●歌は、「大原のこのいち柴のいつしかと我が思ふ妹に今夜逢へるかも」である。
●歌碑は、奈良県高市郡明日香村 万葉文化館前交差点近く にある。
●歌をみていこう。
◆大原之 此市柴乃 何時鹿跡 吾念妹尓 今夜相有香裳
(志貴皇子 巻四 五一三)
≪書き下し≫大原のこのいち柴のいつしかと我(あ)が思ふ妹に今夜(こよひ)逢へるかも
(訳)大原のこの茂りに茂ったいち柴ではないが、いつ逢えるか何とか早くと思いつづけていたあなたに、今夜という今夜はとうとう逢うことができました。(伊藤 博 著 「万葉集 一」 角川ソフィア文庫より)
志貴皇子の歌は万葉集に六首収録されている。これまでにも紹介したが六首をみていこう。
◆婇女乃 袖吹反 明日香風 京都乎遠見 無用尓布久 (巻一 五一)
≪書き下し≫采女(うねめ)の袖吹きかへす明日香風(あすかかぜ)都を遠(とほ)みいたづらに吹く
(訳)采女の袖をあでやかに吹きかえす明日香風、その風も、都が遠のいて今はただ空しく吹いている。(伊藤 博 著 「万葉集 一」 角川ソフィア文庫より)
◆葦邊行 鴨羽我比尓 霜零而 寒暮夕 倭之所念 (巻一 六四)
≪書き下し≫葦辺(あしへ)行く鴨の羽交(はが)ひに霜降りて寒き夕(ゆふへ)は大和(やまと)し思ほゆ
(訳)枯葦のほとりを漂い行く羽がいに霜が降って、寒さが身にしみる夕暮れは、とりわけ故郷大和が思われる。(同上)

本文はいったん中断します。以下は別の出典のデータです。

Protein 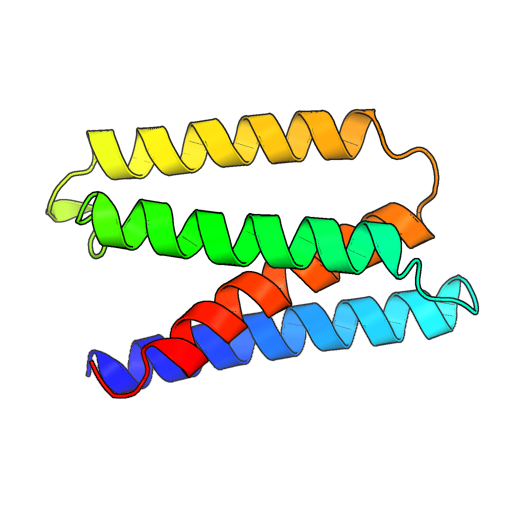AF-A0AAV3SQT5-F1 (afdb_monomer_lite)

Structure (mmCIF, N/CA/C/O backbone):
data_AF-A0AAV3SQT5-F1
#
_entry.id   AF-A0AAV3SQT5-F1
#
loop_
_atom_site.group_PDB
_atom_site.id
_atom_site.type_symbol
_atom_site.label_atom_id
_atom_site.label_alt_id
_atom_site.label_comp_id
_atom_site.label_asym_id
_atom_site.label_entity_id
_atom_site.label_seq_id
_atom_site.pdbx_PDB_ins_code
_atom_site.Cartn_x
_atom_site.Cartn_y
_atom_site.Cartn_z
_atom_site.occupancy
_atom_site.B_iso_or_equiv
_atom_site.auth_seq_id
_atom_site.auth_comp_id
_atom_site.auth_asym_id
_atom_site.auth_atom_id
_atom_site.pdbx_PDB_model_num
ATOM 1 N N . MET A 1 1 ? 22.859 -8.867 -5.652 1.00 47.56 1 MET A N 1
ATOM 2 C CA . MET A 1 1 ? 22.404 -7.619 -4.983 1.00 47.56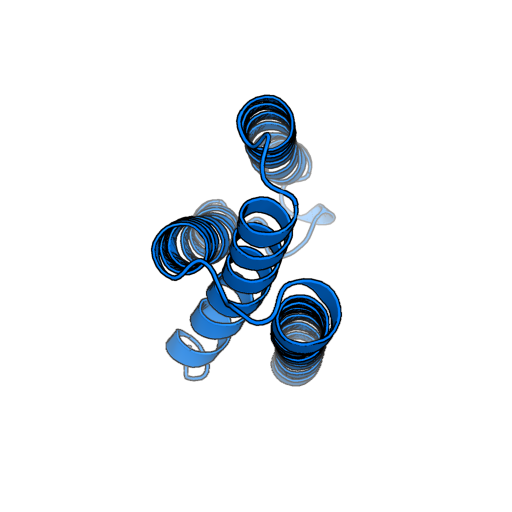 1 MET A CA 1
ATOM 3 C C . MET A 1 1 ? 20.924 -7.316 -5.189 1.00 47.56 1 MET A C 1
ATOM 5 O O . MET A 1 1 ? 20.259 -7.054 -4.199 1.00 47.56 1 MET A O 1
ATOM 9 N N . ALA A 1 2 ? 20.382 -7.363 -6.416 1.00 59.06 2 ALA A N 1
ATOM 10 C CA . ALA A 1 2 ? 18.969 -7.035 -6.659 1.00 59.06 2 ALA A CA 1
ATOM 11 C C . ALA A 1 2 ? 17.989 -7.877 -5.814 1.00 59.06 2 ALA A C 1
ATOM 13 O O . ALA A 1 2 ? 17.094 -7.306 -5.203 1.00 59.06 2 ALA A O 1
ATOM 14 N N . ASN A 1 3 ? 18.211 -9.191 -5.687 1.00 64.75 3 ASN A N 1
ATOM 15 C CA . ASN A 1 3 ? 17.346 -10.064 -4.879 1.00 64.75 3 ASN A CA 1
ATOM 16 C C . ASN A 1 3 ? 17.433 -9.793 -3.371 1.00 64.75 3 ASN A C 1
ATOM 18 O O . ASN A 1 3 ? 16.408 -9.805 -2.703 1.00 64.75 3 ASN A O 1
ATOM 22 N N . ALA A 1 4 ? 18.615 -9.459 -2.842 1.00 61.22 4 ALA A N 1
ATOM 23 C CA . ALA A 1 4 ? 18.771 -9.112 -1.427 1.00 61.22 4 ALA A CA 1
ATOM 24 C C . ALA A 1 4 ? 18.034 -7.807 -1.074 1.00 61.22 4 ALA A C 1
ATOM 26 O O . ALA A 1 4 ? 17.322 -7.748 -0.080 1.00 61.22 4 ALA A O 1
ATOM 27 N N . VAL A 1 5 ? 18.125 -6.779 -1.927 1.00 66.38 5 VAL A N 1
ATOM 28 C CA . VAL A 1 5 ? 17.407 -5.506 -1.725 1.00 66.38 5 VAL A CA 1
ATOM 29 C C . VAL A 1 5 ? 15.889 -5.691 -1.849 1.00 66.38 5 VAL A C 1
ATOM 31 O O . VAL A 1 5 ? 15.134 -5.096 -1.083 1.00 66.38 5 VAL A O 1
ATOM 34 N N . ARG A 1 6 ? 15.430 -6.547 -2.774 1.00 67.44 6 ARG A N 1
ATOM 35 C CA . ARG A 1 6 ? 14.011 -6.926 -2.894 1.00 67.44 6 ARG A CA 1
ATOM 36 C C . ARG A 1 6 ? 13.512 -7.659 -1.648 1.00 67.44 6 ARG A C 1
ATOM 38 O O . ARG A 1 6 ? 12.449 -7.317 -1.145 1.00 67.44 6 ARG A O 1
ATOM 45 N N . ALA A 1 7 ? 14.296 -8.604 -1.129 1.00 71.31 7 ALA A N 1
ATOM 46 C CA . ALA A 1 7 ? 13.966 -9.359 0.076 1.00 71.31 7 ALA A CA 1
ATOM 47 C C . ALA A 1 7 ? 13.880 -8.460 1.319 1.00 71.31 7 ALA A C 1
ATOM 49 O O . ALA A 1 7 ? 12.922 -8.562 2.078 1.00 71.31 7 ALA A O 1
ATOM 50 N N . VAL A 1 8 ? 14.821 -7.523 1.486 1.00 75.19 8 VAL A N 1
ATOM 51 C CA . VAL A 1 8 ? 14.769 -6.526 2.569 1.00 75.19 8 VAL A CA 1
ATOM 52 C C . VAL A 1 8 ? 13.537 -5.631 2.426 1.00 75.19 8 VAL A C 1
ATOM 54 O O . VAL A 1 8 ? 12.822 -5.423 3.400 1.00 75.19 8 VAL A O 1
ATOM 57 N N . GLY A 1 9 ? 13.237 -5.152 1.213 1.00 70.75 9 GLY A N 1
ATOM 58 C CA . GLY A 1 9 ? 12.041 -4.346 0.956 1.00 70.75 9 GLY A CA 1
ATOM 59 C C . GLY A 1 9 ? 10.736 -5.085 1.271 1.00 70.75 9 GLY A C 1
ATOM 60 O O . GLY A 1 9 ? 9.867 -4.522 1.928 1.00 70.75 9 GLY A O 1
ATOM 61 N N . ALA A 1 10 ? 10.624 -6.354 0.863 1.00 73.19 10 ALA A N 1
ATOM 62 C CA . ALA A 1 10 ? 9.492 -7.216 1.210 1.00 73.19 10 ALA A CA 1
ATOM 63 C C . ALA A 1 10 ? 9.373 -7.412 2.727 1.00 73.19 10 ALA A C 1
ATOM 65 O O . ALA A 1 10 ? 8.280 -7.326 3.277 1.00 73.19 10 ALA A O 1
ATOM 66 N N . GLY A 1 11 ? 10.502 -7.643 3.403 1.00 71.94 11 GLY A N 1
ATOM 67 C CA . GLY A 1 11 ? 10.554 -7.814 4.851 1.00 71.94 11 GLY A CA 1
ATOM 68 C C . GLY A 1 11 ? 10.058 -6.581 5.604 1.00 71.94 11 GLY A C 1
ATOM 69 O O . GLY A 1 11 ? 9.228 -6.714 6.496 1.00 71.94 11 GLY A O 1
ATOM 70 N N . VAL A 1 12 ? 10.501 -5.382 5.211 1.00 77.44 12 VAL A N 1
ATOM 71 C CA . VAL A 1 12 ? 10.060 -4.115 5.824 1.00 77.44 12 VAL A CA 1
ATOM 72 C C . VAL A 1 12 ? 8.553 -3.912 5.663 1.00 77.44 12 VAL A C 1
ATOM 74 O O . VAL A 1 12 ? 7.879 -3.529 6.614 1.00 77.44 12 VAL A O 1
ATOM 77 N N . GLU A 1 13 ? 8.004 -4.202 4.487 1.00 78.69 13 GLU A N 1
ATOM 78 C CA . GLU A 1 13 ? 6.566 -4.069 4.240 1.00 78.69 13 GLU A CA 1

◆牟佐ゝ婢波 木末求跡 足日木乃 山能佐都雄尓 相尓来鴨 (巻三 二六七)
≪書き下し≫むささびは木末(こぬれ)求(もと)むとあしひきの山のさつ男(を)にあひにけるかも
(訳)巣から追い出されたむささびは、梢(こずえ)を求めて幹を駆け登ろうとして、あしひきの山の猟師に捕えられてしまった。(同上)
◆大原之 此市柴乃 何時鹿跡 吾念妹尓 今夜相有香裳 (巻四 五一三)
≪書き下し≫大原のこのいち柴のいつしかと我(あ)が思ふ妹に今夜(こよひ)逢へるかも
(訳)大原のこの茂りに茂ったいち柴ではないが、いつ逢えるか何とか早くと思いつづけていたあなたに、今夜という今夜はとうとう逢うことができました。(同上)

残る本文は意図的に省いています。